The Pro/Con Comparison Table

FactorMark to Market (Section 475)Normal Investor Treatment
Wash sale ruleEliminatedApplies losses deferred 30 days
Loss deduction limitUnlimited against all income$3,000/year cap, rest carries forward
Short-term gains tax rateOrdinary income (22-37%)Same ordinary income (22-37%)
Long-term gains tax rateOrdinary income (22-37%)Preferential rate (0-20%)
Year-end open positionsTaxed as if sold Dec 31Taxed only when actually sold
RevocabilityIrrevocable (needs IRS approval)N/A default treatment
Business expense deductionsFull deduction (platform, hardware, data)Limited investment expenses not deductible
Tax filing complexityHigher (Form 4797, Schedule C)Lower (Schedule D, Form 8949)
Accounting costsHigher ($500-1,500 more/year)Standard
Audit riskHigherLower
Best forHigh-frequency day traders with lossesHybrid traders, part-time traders, consistently profitable traders

The Bottom Line

Mark to Market is a powerful tool for the right trader. But a chainsaw is also a powerful tool, And you wouldn’t use it to perform brain surgery. The tool has to match the job.

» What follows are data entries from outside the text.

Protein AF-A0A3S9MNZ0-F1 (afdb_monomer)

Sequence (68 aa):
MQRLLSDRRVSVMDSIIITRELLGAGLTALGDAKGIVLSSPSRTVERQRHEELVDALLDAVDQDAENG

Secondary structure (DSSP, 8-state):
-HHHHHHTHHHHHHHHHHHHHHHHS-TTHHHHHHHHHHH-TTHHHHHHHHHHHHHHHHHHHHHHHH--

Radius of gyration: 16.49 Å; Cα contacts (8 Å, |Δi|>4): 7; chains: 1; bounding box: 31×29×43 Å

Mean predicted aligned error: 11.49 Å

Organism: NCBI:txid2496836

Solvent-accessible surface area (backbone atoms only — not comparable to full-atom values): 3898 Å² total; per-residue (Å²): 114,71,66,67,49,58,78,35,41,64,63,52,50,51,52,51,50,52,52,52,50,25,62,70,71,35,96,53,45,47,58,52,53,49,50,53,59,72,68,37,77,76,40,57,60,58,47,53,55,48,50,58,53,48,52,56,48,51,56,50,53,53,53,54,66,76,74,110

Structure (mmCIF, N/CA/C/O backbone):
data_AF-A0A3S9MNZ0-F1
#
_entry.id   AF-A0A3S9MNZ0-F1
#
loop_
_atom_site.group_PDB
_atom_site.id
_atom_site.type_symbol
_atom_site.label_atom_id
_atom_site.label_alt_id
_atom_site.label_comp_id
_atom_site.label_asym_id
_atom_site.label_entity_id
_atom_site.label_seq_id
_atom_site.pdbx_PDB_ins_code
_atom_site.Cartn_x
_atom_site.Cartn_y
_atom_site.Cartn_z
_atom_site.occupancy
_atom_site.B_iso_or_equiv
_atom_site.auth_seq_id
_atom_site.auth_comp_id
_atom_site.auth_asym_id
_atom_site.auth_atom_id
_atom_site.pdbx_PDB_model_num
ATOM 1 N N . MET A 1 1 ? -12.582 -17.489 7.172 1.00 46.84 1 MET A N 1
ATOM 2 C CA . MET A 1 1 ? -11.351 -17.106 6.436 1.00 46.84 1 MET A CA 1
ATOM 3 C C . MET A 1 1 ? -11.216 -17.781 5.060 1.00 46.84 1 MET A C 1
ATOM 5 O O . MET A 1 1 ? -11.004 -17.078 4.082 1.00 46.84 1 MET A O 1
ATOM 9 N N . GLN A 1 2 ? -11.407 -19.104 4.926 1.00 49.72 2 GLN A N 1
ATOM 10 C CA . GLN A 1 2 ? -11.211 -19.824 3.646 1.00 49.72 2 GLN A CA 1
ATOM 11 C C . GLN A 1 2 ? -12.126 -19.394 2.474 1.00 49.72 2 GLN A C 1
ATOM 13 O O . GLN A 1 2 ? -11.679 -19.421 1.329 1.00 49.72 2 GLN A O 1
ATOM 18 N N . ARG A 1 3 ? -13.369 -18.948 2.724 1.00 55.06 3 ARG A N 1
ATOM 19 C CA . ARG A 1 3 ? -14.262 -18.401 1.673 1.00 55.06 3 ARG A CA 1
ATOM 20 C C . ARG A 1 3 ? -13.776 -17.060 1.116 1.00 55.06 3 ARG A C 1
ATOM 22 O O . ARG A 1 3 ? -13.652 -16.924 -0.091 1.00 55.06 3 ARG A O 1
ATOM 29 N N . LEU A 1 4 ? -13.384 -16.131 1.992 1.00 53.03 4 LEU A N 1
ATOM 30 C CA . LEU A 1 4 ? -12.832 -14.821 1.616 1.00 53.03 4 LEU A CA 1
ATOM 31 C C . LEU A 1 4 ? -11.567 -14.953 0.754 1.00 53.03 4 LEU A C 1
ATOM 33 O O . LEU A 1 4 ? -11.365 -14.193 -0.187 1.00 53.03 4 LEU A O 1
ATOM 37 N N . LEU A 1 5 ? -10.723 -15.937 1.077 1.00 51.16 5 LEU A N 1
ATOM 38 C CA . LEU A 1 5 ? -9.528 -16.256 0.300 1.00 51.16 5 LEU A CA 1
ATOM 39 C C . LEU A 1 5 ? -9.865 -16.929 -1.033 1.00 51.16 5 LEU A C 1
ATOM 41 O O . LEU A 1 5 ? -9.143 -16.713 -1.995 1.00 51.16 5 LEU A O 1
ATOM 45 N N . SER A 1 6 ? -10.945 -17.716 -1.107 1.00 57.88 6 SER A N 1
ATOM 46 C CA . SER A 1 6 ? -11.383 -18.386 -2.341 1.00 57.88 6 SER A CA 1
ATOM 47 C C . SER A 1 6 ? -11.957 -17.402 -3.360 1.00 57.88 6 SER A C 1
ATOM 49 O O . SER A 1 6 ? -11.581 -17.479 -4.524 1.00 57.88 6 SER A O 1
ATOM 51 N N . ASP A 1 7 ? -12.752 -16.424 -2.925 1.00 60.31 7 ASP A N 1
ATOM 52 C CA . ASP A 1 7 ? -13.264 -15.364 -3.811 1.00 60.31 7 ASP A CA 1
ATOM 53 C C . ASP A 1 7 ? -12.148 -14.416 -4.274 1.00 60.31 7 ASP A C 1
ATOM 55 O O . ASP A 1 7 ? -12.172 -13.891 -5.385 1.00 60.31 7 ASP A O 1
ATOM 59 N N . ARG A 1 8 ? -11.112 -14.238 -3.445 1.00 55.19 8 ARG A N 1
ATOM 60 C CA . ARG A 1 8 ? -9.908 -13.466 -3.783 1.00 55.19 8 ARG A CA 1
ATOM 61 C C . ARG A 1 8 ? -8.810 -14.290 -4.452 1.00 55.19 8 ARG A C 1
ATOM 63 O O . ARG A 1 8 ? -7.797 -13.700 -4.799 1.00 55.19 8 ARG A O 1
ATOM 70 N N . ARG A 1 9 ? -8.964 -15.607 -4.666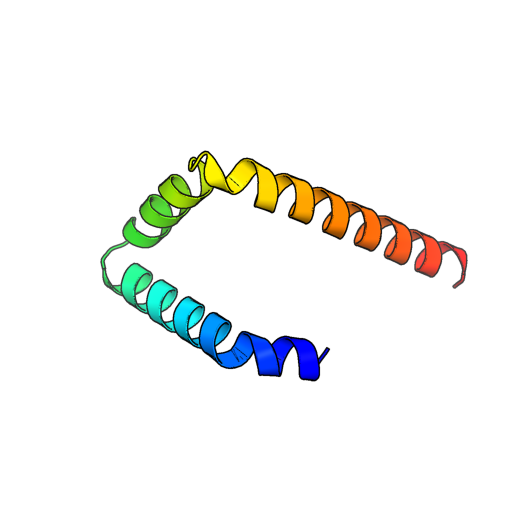 1.00 55.56 9 ARG A N 1
ATOM 71 C CA . ARG A 1 9 ? -7.876 -16.481 -5.167 1.00 55.56 9 ARG A CA 1
ATOM 72 C C . ARG A 1 9 ? -7.266 -15.975 -6.465 1.00 55.56 9 ARG A C 1
ATOM 74 O O . ARG A 1 9 ? -6.050 -16.006 -6.586 1.00 55.56 9 ARG A O 1
ATOM 81 N N . VAL A 1 10 ? -8.089 -15.503 -7.399 1.00 57.19 10 VAL A N 1
ATOM 82 C CA . VAL A 1 10 ? -7.607 -14.937 -8.669 1.00 57.19 10 VAL A CA 1
ATOM 83 C C . VA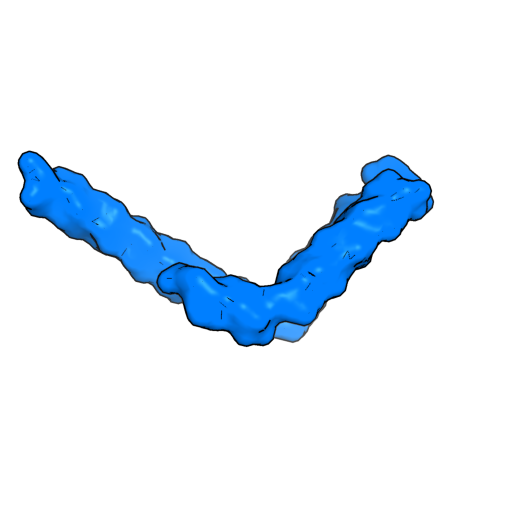L A 1 10 ? -6.762 -13.690 -8.389 1.00 57.19 10 VAL A C 1
ATOM 85 O O . VAL A 1 10 ? -5.588 -13.662 -8.728 1.00 57.19 10 VAL A O 1
ATOM 88 N N . SER A 1 11 ? -7.289 -12.750 -7.599 1.00 67.69 11 SER A N 1
ATOM 89 C CA . SER A 1 11 ? -6.578 -11.527 -7.192 1.00 67.69 11 SER A CA 1
ATOM 90 C C . SER A 1 11 ? -5.293 -11.789 -6.384 1.00 67.69 11 SER A C 1
ATOM 92 O O . SER A 1 11 ? -4.306 -11.068 -6.541 1.00 67.69 11 SER A O 1
ATOM 94 N N . VAL A 1 12 ? -5.268 -12.822 -5.536 1.00 72.31 12 VAL A N 1
ATOM 95 C CA . VAL A 1 12 ? -4.082 -13.217 -4.760 1.00 72.31 12 VAL A CA 1
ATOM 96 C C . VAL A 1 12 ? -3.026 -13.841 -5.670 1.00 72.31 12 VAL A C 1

If you’re a full-time, high-frequency day trader who battles wash sales, has losing periods, and has other income to offset. MTM is your tool. Pick it up.

If you’re a hybrid trader, a part-time trader, consistently profitable, or planning to evolve your strategy. Put the chainsaw down. The default investor treatment, with careful tax planning from a qualified CPA, is safer, more flexible, and potentially cheaper after accounting costs.

The most expensive tax mistake isn’t paying too much in a given year. It’s making an irrevocable election that costs you money for the rest of your trading career because you read the pros without reading the cons.

You’ve now read both. Make the informed choice.


Disclaimer: This article is for educational purposes only and does not constitute tax advice, legal advice, or financial advice. Tax laws are complex and individual circumstances vary significantly. The Section 475(f) election has permanent consequences. Consult a qualified CPA or tax attorney who specializes in trader taxation before making any tax elections. IRS rules and interpretations change, verify current requirements with a tax professional.